● Stored items from a collection:
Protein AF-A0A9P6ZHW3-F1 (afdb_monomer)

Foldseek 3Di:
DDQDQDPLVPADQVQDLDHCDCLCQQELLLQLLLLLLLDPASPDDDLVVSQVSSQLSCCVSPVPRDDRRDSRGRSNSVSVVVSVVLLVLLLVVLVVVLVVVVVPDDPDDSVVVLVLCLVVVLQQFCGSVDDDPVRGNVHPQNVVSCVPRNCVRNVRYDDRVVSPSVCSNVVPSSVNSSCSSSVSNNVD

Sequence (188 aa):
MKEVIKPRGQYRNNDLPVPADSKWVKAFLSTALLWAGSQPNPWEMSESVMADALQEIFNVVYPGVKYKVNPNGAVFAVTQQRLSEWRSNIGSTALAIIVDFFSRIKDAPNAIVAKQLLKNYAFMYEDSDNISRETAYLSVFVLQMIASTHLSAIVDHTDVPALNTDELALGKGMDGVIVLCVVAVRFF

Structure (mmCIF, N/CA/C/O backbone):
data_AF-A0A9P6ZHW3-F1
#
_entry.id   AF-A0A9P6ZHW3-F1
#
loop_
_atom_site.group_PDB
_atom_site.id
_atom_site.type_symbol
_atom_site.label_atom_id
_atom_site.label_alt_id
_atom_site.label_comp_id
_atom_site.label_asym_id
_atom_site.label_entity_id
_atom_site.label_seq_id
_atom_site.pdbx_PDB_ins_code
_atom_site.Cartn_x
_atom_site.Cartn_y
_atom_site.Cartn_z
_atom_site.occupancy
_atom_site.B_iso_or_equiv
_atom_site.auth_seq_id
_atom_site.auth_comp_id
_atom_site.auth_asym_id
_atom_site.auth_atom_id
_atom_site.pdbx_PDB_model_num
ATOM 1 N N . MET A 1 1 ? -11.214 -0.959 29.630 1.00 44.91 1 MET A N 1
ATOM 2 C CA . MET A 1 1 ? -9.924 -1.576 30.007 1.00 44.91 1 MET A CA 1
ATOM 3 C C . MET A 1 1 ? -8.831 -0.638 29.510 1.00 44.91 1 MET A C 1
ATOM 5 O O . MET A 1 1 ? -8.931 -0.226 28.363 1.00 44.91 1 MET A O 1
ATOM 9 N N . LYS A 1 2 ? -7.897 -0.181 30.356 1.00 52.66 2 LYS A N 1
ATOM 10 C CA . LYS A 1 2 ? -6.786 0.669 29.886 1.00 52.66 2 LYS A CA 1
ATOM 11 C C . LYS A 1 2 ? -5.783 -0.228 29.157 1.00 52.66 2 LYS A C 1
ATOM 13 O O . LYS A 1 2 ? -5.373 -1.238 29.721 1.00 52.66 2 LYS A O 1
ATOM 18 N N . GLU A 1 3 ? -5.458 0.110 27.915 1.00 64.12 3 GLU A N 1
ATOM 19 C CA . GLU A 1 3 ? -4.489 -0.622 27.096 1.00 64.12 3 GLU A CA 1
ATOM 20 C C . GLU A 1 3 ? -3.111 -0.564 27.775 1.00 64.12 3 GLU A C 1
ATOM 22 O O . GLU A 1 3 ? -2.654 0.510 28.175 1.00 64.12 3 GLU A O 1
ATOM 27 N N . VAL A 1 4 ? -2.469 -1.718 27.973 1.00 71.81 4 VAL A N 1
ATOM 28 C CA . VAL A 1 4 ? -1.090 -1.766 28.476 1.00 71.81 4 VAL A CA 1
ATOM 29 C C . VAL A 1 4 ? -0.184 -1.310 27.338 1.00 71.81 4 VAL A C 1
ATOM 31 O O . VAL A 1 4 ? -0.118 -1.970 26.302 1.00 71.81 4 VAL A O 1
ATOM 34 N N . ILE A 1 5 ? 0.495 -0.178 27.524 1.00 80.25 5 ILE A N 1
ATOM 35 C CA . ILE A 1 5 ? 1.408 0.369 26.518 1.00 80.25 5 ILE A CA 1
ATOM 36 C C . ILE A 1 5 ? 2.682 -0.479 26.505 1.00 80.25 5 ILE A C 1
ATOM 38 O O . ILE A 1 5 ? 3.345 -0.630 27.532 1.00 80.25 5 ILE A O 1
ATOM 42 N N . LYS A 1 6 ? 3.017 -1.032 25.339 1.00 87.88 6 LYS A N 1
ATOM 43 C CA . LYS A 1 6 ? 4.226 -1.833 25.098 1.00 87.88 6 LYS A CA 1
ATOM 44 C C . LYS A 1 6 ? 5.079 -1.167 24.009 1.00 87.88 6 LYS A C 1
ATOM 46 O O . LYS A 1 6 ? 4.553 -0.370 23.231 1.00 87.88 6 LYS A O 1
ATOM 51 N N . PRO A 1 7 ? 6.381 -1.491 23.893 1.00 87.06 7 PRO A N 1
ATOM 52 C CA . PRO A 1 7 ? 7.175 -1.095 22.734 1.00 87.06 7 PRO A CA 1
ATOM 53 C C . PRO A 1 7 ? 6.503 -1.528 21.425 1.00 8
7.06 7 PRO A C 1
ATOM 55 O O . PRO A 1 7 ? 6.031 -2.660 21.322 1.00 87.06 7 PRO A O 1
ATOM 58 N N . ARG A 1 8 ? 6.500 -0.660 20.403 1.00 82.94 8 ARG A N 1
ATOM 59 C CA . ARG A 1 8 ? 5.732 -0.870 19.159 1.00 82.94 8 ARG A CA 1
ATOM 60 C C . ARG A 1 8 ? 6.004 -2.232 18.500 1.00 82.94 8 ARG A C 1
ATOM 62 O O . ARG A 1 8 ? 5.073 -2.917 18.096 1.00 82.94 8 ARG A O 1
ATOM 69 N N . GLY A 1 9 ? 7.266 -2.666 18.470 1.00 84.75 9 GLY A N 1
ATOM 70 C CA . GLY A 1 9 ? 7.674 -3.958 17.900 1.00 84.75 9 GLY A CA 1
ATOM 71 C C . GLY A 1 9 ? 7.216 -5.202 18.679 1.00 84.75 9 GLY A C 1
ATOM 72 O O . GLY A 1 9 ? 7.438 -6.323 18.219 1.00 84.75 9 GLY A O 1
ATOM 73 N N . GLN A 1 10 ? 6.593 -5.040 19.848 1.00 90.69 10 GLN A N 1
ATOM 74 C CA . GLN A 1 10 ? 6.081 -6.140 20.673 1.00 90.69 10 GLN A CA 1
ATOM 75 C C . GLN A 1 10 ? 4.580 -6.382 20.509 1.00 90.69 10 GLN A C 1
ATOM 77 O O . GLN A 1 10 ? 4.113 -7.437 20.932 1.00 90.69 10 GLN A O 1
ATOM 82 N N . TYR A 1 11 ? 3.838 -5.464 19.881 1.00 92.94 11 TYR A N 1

● TASK DETAILS:
Copy out the records above exactly.

● ANSWER TO THIS EXERCISE:
Protein AF-A0A9P6ZHW3-F1 (afdb_monomer)

Foldseek 3Di:
DDQDQDPLVPADQVQDLDHCDCLCQQELLLQLLLLLLLDPASPDDDLVVSQVSSQLSCCVSPVPRDDRRDSRGRSNSVSVVVSVVLLVLLLVVLVVVLVVVVVPDDPDDSVVVLVLCLVVVLQQFCGSVDDDPVRGNVHPQNVVSCVPRNCVRNVRYDDRVVSPSVCSNVVPSSVNSSCSSSVSNNVD

Sequence (188 aa):
MKEVIKPRGQYRNNDLPVPADSKWVKAFLSTALLWAGSQPNPWEMSESVMADALQEIFNVVYPGVKYKVNPNGAVFAVTQQRLSEWRSNIGSTALAIIVDFFSRIKDAPNAIVAKQLLKNYAFMYEDSDNISRETAYLSVFVLQMIASTHLSAIVDHTDVPALNTDELALGKGMDGVIVLCVVAVRFF

Structure (mmCIF, N/CA/C/O backbone):
data_AF-A0A9P6ZHW3-F1
#
_entry.id   AF-A0A9P6ZHW3-F1
#
loop_
_atom_site.group_PDB
_atom_site.id
_atom_site.type_symbol
_atom_site.label_atom_id
_atom_site.label_alt_id
_atom_site.label_comp_id
_atom_site.label_asym_id
_atom_site.label_entity_id
_atom_site.label_seq_id
_atom_site.pdbx_PDB_ins_code
_atom_site.Cartn_x
_atom_site.Cartn_y
_atom_site.Cartn_z
_atom_site.occupancy
_atom_site.B_iso_or_equiv
_atom_site.auth_seq_id
_atom_site.auth_comp_id
_atom_site.auth_asym_id
_atom_site.auth_atom_id
_atom_site.pdbx_PDB_model_num
ATOM 1 N N . MET A 1 1 ? -11.214 -0.959 29.630 1.00 44.91 1 MET A N 1
ATOM 2 C CA . MET A 1 1 ? -9.924 -1.576 30.007 1.00 44.91 1 MET A CA 1
ATOM 3 C C . MET A 1 1 ? -8.831 -0.638 29.510 1.00 44.91 1 MET A C 1
ATOM 5 O O . MET A 1 1 ? -8.931 -0.226 28.363 1.00 44.91 1 MET A O 1
ATOM 9 N N . LYS A 1 2 ? -7.897 -0.181 30.356 1.00 52.66 2 LYS A N 1
ATOM 10 C CA . LYS A 1 2 ? -6.786 0.669 29.886 1.00 52.66 2 LYS A CA 1
ATOM 11 C C . LYS A 1 2 ? -5.783 -0.228 29.157 1.00 52.66 2 LYS A C 1
ATOM 13 O O . LYS A 1 2 ? -5.373 -1.238 29.721 1.00 52.66 2 LYS A O 1
ATOM 18 N N . GLU A 1 3 ? -5.458 0.110 27.915 1.00 64.12 3 GLU A N 1
ATOM 19 C CA . GLU A 1 3 ? -4.489 -0.622 27.096 1.00 64.12 3 GLU A CA 1
ATOM 20 C C . GLU A 1 3 ? -3.111 -0.564 27.775 1.00 64.12 3 GLU A C 1
ATOM 22 O O . GLU A 1 3 ? -2.654 0.510 28.175 1.00 64.12 3 GLU A O 1
ATOM 27 N N . VAL A 1 4 ? -2.469 -1.718 27.973 1.00 71.81 4 VAL A N 1
ATOM 28 C CA . VAL A 1 4 ? -1.090 -1.766 28.476 1.00 71.81 4 VAL A CA 1
ATOM 29 C C . VAL A 1 4 ? -0.184 -1.310 27.338 1.00 71.81 4 VAL A C 1
ATOM 31 O O . VAL A 1 4 ? -0.118 -1.970 26.302 1.00 71.81 4 VAL A O 1
ATOM 34 N N . ILE A 1 5 ? 0.495 -0.178 27.524 1.00 80.25 5 ILE A N 1
ATOM 35 C CA . ILE A 1 5 ? 1.408 0.369 26.518 1.00 80.25 5 ILE A CA 1
ATOM 36 C C . ILE A 1 5 ? 2.682 -0.479 26.505 1.00 80.25 5 ILE A C 1
ATOM 38 O O . ILE A 1 5 ? 3.345 -0.630 27.532 1.00 80.25 5 ILE A O 1
ATOM 42 N N . LYS A 1 6 ? 3.017 -1.032 25.339 1.00 87.88 6 LYS A N 1
ATOM 43 C CA . LYS A 1 6 ? 4.226 -1.833 25.098 1.00 87.88 6 LYS A CA 1
ATOM 44 C C . LYS A 1 6 ? 5.079 -1.167 24.009 1.00 87.88 6 LYS A C 1
ATOM 46 O O . LYS A 1 6 ? 4.553 -0.370 23.231 1.00 87.88 6 LYS A O 1
ATOM 51 N N . PRO A 1 7 ? 6.381 -1.491 23.893 1.00 87.06 7 PRO A N 1
ATOM 52 C CA . PRO A 1 7 ? 7.175 -1.095 22.734 1.00 87.06 7 PRO A CA 1
ATOM 53 C C . PRO A 1 7 ? 6.503 -1.528 21.425 1.00 8
7.06 7 PRO A C 1
ATOM 55 O O . PRO A 1 7 ? 6.031 -2.660 21.322 1.00 87.06 7 PRO A O 1
ATOM 58 N N . ARG A 1 8 ? 6.500 -0.660 20.403 1.00 82.94 8 ARG A N 1
ATOM 59 C CA . ARG A 1 8 ? 5.732 -0.870 19.159 1.00 82.94 8 ARG A CA 1
ATOM 60 C C . ARG A 1 8 ? 6.004 -2.232 18.500 1.00 82.94 8 ARG A C 1
ATOM 62 O O . ARG A 1 8 ? 5.073 -2.917 18.096 1.00 82.94 8 ARG A O 1
ATOM 69 N N . GLY A 1 9 ? 7.266 -2.666 18.470 1.00 84.75 9 GLY A N 1
ATOM 70 C CA . GLY A 1 9 ? 7.674 -3.958 17.900 1.00 84.75 9 GLY A CA 1
ATOM 71 C C . GLY A 1 9 ? 7.216 -5.202 18.679 1.00 84.75 9 GLY A C 1
ATOM 72 O O . GLY A 1 9 ? 7.438 -6.323 18.219 1.00 84.75 9 GLY A O 1
ATOM 73 N N . GLN A 1 10 ? 6.593 -5.040 19.848 1.00 90.69 10 GLN A N 1
ATOM 74 C CA . GLN A 1 10 ? 6.081 -6.140 20.673 1.00 90.69 10 GLN A CA 1
ATOM 75 C C . GLN A 1 10 ? 4.580 -6.382 20.509 1.00 90.69 10 GLN A C 1
ATOM 77 O O . GLN A 1 10 ? 4.113 -7.437 20.932 1.00 90.69 10 GLN A O 1
ATOM 82 N N . TYR A 1 11 ? 3.838 -5.464 19.881 1.00 92.94 11 TYR A N 1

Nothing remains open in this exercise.